[Stored records]
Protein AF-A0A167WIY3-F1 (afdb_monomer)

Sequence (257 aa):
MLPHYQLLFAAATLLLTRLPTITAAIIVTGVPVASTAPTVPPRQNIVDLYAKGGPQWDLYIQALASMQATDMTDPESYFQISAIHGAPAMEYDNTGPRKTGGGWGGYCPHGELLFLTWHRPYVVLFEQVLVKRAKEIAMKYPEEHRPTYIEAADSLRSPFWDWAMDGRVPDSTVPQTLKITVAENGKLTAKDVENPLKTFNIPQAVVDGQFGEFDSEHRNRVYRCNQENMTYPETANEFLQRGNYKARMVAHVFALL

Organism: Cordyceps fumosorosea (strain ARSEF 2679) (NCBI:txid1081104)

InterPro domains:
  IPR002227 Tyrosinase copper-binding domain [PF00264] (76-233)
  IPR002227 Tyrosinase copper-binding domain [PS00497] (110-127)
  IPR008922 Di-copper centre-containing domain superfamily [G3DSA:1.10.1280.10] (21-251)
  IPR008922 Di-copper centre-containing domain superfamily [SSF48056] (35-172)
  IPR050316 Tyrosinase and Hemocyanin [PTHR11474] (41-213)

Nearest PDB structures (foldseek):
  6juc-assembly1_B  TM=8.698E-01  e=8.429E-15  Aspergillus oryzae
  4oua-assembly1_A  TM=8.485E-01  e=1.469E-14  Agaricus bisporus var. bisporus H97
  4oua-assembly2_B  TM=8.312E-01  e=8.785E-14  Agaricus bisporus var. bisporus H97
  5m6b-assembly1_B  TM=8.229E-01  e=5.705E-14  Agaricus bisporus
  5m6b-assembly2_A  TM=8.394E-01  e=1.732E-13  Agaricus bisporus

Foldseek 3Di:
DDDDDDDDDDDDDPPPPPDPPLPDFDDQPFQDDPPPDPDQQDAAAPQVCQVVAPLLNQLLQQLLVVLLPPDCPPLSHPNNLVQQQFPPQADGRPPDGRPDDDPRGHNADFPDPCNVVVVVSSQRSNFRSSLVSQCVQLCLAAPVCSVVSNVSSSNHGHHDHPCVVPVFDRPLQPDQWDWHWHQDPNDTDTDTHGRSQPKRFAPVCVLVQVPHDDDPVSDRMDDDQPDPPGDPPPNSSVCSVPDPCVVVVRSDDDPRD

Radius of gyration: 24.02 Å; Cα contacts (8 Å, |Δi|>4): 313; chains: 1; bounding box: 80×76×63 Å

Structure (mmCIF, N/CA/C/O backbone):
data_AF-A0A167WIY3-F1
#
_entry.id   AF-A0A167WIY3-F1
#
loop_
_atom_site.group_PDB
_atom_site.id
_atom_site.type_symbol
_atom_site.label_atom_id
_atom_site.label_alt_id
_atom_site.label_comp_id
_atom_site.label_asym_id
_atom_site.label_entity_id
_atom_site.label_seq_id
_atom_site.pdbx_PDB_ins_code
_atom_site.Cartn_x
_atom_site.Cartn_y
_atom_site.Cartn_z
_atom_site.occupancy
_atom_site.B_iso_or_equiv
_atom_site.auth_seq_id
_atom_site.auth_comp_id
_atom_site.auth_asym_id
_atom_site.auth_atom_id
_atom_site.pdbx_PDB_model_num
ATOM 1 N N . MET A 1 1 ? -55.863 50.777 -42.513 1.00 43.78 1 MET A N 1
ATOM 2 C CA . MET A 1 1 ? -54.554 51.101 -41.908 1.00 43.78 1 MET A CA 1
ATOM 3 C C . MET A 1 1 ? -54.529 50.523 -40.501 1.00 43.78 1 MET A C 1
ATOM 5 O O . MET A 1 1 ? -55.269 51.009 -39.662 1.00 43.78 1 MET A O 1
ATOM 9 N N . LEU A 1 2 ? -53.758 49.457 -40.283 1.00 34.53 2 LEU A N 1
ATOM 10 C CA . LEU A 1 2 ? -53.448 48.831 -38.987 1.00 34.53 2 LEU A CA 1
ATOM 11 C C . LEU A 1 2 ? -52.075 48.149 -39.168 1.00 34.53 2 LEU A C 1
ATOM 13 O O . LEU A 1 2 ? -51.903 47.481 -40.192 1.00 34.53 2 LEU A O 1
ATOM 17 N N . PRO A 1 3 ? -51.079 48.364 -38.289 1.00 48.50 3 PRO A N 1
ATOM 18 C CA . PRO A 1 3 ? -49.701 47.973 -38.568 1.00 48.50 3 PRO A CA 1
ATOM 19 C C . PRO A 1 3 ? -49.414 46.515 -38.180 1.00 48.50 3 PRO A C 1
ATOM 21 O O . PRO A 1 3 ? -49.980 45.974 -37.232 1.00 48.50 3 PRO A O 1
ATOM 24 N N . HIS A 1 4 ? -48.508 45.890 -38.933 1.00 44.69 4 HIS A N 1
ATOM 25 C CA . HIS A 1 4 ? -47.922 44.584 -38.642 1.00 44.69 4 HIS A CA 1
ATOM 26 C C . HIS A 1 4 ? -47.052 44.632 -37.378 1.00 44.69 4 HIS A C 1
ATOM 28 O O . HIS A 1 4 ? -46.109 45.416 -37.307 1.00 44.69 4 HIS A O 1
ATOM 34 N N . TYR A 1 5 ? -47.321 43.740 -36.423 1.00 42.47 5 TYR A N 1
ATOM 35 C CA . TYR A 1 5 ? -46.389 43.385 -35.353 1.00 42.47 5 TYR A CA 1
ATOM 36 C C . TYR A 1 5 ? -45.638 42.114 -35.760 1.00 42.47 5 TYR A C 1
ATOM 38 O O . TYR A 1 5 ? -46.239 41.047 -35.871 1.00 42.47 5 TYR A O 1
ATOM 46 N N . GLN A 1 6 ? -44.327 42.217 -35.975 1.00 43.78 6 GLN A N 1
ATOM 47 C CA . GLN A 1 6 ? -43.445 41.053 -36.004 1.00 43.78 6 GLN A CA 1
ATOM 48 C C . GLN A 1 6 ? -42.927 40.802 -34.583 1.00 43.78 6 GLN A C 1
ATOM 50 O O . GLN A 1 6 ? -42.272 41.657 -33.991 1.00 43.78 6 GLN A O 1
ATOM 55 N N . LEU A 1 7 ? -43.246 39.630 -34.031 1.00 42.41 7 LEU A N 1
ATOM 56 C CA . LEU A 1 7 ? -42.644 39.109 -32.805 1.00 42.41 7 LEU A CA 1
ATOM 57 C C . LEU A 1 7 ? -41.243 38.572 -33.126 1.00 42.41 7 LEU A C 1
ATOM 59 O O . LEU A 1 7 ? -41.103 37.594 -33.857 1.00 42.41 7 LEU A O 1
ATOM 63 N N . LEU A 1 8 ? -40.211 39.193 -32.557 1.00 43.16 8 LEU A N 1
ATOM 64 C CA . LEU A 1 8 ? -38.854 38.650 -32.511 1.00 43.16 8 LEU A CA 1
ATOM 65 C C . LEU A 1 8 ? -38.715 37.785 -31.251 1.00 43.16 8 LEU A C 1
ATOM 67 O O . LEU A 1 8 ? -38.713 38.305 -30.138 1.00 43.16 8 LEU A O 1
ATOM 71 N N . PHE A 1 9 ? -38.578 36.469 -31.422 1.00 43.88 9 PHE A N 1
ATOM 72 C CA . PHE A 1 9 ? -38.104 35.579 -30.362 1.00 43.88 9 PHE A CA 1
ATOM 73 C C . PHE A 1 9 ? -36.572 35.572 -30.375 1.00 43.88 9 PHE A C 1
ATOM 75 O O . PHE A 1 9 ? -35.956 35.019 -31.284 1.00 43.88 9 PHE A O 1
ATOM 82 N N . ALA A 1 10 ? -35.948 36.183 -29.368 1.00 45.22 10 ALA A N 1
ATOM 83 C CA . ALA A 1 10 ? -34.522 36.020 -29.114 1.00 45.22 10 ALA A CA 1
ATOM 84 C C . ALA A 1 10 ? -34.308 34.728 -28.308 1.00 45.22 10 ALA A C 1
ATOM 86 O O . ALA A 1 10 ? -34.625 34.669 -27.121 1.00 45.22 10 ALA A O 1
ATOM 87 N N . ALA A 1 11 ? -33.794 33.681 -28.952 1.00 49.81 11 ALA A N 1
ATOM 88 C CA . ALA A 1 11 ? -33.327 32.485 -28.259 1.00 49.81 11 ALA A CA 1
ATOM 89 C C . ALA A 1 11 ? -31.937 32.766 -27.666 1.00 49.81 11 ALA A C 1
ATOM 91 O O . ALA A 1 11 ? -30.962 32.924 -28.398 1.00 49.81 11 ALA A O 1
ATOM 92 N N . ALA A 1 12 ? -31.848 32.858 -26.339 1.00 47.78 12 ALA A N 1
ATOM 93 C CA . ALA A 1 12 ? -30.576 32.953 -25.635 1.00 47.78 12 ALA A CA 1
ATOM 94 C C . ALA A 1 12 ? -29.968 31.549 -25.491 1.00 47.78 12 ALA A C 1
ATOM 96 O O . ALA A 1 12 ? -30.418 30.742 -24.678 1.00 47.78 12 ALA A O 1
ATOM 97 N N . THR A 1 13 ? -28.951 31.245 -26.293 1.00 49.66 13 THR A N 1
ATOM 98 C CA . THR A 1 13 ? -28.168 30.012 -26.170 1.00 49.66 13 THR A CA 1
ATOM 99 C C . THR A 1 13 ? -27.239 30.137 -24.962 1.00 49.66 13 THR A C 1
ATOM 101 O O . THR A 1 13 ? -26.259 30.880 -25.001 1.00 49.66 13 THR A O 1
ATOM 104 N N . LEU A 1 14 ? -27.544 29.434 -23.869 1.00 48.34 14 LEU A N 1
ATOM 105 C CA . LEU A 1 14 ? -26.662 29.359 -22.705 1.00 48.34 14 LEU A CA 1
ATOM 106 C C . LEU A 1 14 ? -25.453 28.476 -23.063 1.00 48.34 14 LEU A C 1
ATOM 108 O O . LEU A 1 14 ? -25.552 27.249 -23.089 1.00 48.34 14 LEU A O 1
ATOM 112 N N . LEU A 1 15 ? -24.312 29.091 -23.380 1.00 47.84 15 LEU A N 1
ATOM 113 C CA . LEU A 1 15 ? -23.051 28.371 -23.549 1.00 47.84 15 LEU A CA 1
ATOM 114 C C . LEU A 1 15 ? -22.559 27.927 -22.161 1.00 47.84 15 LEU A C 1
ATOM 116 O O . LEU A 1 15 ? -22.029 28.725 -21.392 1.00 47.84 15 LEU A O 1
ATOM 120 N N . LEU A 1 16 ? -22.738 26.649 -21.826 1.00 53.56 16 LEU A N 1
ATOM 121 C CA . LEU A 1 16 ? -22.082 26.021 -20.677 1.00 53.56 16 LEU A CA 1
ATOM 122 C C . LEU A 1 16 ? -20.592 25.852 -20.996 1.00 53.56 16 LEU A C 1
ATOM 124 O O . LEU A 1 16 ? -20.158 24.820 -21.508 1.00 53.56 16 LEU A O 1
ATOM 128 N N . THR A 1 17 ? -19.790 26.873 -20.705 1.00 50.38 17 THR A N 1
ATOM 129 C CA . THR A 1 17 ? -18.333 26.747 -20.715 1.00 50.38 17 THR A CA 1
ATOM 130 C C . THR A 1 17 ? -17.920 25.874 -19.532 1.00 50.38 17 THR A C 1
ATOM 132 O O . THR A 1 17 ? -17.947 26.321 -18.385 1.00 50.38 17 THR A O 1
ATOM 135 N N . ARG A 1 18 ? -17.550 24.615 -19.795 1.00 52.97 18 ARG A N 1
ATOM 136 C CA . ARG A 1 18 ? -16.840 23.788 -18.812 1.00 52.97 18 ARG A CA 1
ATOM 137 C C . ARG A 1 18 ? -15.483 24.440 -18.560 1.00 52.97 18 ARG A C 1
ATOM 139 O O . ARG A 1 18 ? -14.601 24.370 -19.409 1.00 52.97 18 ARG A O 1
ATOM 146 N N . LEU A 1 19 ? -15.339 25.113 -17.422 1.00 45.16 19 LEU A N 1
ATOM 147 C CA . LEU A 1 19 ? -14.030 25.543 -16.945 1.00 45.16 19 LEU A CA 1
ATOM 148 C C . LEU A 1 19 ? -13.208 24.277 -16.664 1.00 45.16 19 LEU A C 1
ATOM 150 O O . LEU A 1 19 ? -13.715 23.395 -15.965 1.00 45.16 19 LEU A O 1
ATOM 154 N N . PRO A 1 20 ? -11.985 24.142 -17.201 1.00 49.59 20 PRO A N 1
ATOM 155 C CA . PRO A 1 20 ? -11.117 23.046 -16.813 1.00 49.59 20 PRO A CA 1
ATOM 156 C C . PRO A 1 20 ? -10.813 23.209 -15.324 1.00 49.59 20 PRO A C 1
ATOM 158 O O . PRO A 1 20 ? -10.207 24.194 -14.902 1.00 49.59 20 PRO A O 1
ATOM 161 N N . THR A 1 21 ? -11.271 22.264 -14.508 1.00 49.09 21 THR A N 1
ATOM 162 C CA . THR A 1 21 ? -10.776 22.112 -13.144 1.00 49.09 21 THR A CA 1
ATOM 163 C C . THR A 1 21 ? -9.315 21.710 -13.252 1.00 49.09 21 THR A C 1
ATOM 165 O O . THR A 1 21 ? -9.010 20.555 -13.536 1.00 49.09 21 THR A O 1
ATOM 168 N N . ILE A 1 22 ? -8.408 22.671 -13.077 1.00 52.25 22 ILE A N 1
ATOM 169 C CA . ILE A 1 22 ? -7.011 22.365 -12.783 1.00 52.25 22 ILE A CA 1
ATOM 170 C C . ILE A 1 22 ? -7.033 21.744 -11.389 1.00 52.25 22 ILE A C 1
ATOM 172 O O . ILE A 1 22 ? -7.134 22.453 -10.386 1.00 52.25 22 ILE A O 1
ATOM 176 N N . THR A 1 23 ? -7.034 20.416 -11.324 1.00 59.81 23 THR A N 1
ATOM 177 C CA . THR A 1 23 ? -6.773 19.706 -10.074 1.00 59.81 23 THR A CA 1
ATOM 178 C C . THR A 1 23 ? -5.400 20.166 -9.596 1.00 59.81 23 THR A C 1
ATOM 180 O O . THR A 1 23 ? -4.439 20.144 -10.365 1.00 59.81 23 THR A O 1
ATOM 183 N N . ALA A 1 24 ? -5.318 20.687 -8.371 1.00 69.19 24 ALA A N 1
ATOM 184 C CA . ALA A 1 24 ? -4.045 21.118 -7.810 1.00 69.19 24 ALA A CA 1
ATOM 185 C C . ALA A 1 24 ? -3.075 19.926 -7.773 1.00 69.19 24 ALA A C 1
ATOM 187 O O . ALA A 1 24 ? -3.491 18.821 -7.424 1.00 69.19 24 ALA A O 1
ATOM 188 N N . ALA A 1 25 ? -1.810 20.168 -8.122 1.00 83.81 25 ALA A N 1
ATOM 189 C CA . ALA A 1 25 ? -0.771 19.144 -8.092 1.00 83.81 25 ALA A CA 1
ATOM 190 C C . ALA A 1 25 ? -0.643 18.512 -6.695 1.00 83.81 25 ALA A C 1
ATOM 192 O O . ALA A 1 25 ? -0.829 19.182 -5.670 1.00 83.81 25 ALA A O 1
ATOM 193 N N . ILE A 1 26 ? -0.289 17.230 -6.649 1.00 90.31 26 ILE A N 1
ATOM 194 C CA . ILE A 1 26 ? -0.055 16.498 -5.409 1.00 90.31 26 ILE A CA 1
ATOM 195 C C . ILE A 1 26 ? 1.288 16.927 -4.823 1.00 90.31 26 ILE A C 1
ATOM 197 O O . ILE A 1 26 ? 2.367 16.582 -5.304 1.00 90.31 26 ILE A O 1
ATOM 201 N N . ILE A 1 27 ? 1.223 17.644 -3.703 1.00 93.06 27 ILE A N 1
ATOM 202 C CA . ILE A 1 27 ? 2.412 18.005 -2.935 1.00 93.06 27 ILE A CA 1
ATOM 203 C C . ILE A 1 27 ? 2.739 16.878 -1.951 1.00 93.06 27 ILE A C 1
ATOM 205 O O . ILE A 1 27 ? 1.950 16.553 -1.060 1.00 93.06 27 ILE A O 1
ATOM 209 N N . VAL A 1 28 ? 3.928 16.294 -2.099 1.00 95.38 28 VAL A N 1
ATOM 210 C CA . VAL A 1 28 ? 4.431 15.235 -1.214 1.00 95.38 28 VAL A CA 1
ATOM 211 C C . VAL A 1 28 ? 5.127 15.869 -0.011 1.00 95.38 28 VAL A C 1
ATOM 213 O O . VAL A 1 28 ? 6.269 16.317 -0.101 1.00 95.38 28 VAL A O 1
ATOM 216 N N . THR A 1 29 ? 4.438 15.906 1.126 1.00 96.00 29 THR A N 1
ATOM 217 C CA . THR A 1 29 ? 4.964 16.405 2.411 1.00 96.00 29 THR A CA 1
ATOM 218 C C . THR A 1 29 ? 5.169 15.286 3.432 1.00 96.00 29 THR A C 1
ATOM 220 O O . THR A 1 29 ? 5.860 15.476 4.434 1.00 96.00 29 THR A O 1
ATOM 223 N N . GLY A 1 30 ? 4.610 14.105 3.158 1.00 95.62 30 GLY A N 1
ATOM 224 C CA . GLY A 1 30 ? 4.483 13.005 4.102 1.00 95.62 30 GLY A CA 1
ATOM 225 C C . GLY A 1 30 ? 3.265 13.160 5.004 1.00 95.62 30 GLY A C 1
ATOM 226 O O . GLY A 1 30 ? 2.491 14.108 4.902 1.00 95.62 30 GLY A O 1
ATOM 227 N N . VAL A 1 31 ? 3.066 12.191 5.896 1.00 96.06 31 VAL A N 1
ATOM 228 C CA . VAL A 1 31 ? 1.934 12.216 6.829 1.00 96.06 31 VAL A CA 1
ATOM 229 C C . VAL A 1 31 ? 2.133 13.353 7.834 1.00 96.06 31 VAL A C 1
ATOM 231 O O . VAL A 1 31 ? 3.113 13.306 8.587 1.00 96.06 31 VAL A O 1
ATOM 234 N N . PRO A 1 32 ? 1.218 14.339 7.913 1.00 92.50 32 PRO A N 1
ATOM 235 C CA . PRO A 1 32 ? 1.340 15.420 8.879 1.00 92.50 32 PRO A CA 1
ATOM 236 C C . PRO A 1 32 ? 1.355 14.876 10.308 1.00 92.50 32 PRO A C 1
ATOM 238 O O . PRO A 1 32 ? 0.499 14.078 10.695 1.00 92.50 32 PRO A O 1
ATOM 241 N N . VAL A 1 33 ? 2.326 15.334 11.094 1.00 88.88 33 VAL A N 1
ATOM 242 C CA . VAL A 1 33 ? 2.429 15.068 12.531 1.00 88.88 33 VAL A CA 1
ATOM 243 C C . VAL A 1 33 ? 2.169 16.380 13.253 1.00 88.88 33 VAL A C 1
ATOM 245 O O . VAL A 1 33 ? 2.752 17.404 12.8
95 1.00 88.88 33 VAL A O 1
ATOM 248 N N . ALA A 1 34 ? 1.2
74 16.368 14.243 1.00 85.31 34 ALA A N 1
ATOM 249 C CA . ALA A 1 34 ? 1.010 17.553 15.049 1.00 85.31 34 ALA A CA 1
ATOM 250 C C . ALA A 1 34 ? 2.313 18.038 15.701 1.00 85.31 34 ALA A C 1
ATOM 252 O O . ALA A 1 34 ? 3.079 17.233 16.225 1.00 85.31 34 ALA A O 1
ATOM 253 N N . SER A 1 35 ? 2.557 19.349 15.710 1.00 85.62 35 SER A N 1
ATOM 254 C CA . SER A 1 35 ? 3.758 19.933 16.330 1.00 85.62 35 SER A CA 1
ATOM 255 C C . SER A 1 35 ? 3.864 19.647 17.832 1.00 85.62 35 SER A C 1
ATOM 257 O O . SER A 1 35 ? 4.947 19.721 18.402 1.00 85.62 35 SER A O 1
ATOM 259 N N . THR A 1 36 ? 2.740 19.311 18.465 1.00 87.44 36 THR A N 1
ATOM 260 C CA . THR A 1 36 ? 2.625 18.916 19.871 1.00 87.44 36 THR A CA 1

# Task goal:
Using the entries above, give back exactly the line containing "data_AF-A0A167WIY3-F1", the line containing "ATOM 28 O O", and every line between them, and nothing else.

# Solution for this exercise:
data_AF-A0A167WIY3-F1
#
_entry.id   AF-A0A167WIY3-F1
#
loop_
_atom_site.group_PDB
_atom_site.id
_atom_site.type_symbol
_atom_site.label_atom_id
_atom_site.label_alt_id
_atom_site.label_comp_id
_atom_site.label_asym_id
_atom_site.label_entity_id
_atom_site.label_seq_id
_atom_site.pdbx_PDB_ins_code
_atom_site.Cartn_x
_atom_site.Cartn_y
_atom_site.Cartn_z
_atom_site.occupancy
_atom_site.B_iso_or_equiv
_atom_site.auth_seq_id
_atom_site.auth_comp_id
_atom_site.auth_asym_id
_atom_site.auth_atom_id
_atom_site.pdbx_PDB_model_num
ATOM 1 N N . MET A 1 1 ? -55.863 50.777 -42.513 1.00 43.78 1 MET A N 1
ATOM 2 C CA . MET A 1 1 ? -54.554 51.101 -41.908 1.00 43.78 1 MET A CA 1
ATOM 3 C C . MET A 1 1 ? -54.529 50.523 -40.501 1.00 43.78 1 MET A C 1
ATOM 5 O O . MET A 1 1 ? -55.269 51.009 -39.662 1.00 43.78 1 MET A O 1
ATOM 9 N N . LEU A 1 2 ? -53.758 49.457 -40.283 1.00 34.53 2 LEU A N 1
ATOM 10 C CA . LEU A 1 2 ? -53.448 48.831 -38.987 1.00 34.53 2 LEU A CA 1
ATOM 11 C C . LEU A 1 2 ? -52.075 48.149 -39.168 1.00 34.53 2 LEU A C 1
ATOM 13 O O . LEU A 1 2 ? -51.903 47.481 -40.192 1.00 34.53 2 LEU A O 1
ATOM 17 N N . PRO A 1 3 ? -51.079 48.364 -38.289 1.00 48.50 3 PRO A N 1
ATOM 18 C CA . PRO A 1 3 ? -49.701 47.973 -38.568 1.00 48.50 3 PRO A CA 1
ATOM 19 C C . PRO A 1 3 ? -49.414 46.515 -38.180 1.00 48.50 3 PRO A C 1
ATOM 21 O O . PRO A 1 3 ? -49.980 45.974 -37.232 1.00 48.50 3 PRO A O 1
ATOM 24 N N . HIS A 1 4 ? -48.508 45.890 -38.933 1.00 44.69 4 HIS A N 1
ATOM 25 C CA . HIS A 1 4 ? -47.922 44.584 -38.642 1.00 44.69 4 HIS A CA 1
ATOM 26 C C . HIS A 1 4 ? -47.052 44.632 -37.378 1.00 44.69 4 HIS A C 1
ATOM 28 O O . HIS A 1 4 ? -46.109 45.416 -37.307 1.00 44.69 4 HIS A O 1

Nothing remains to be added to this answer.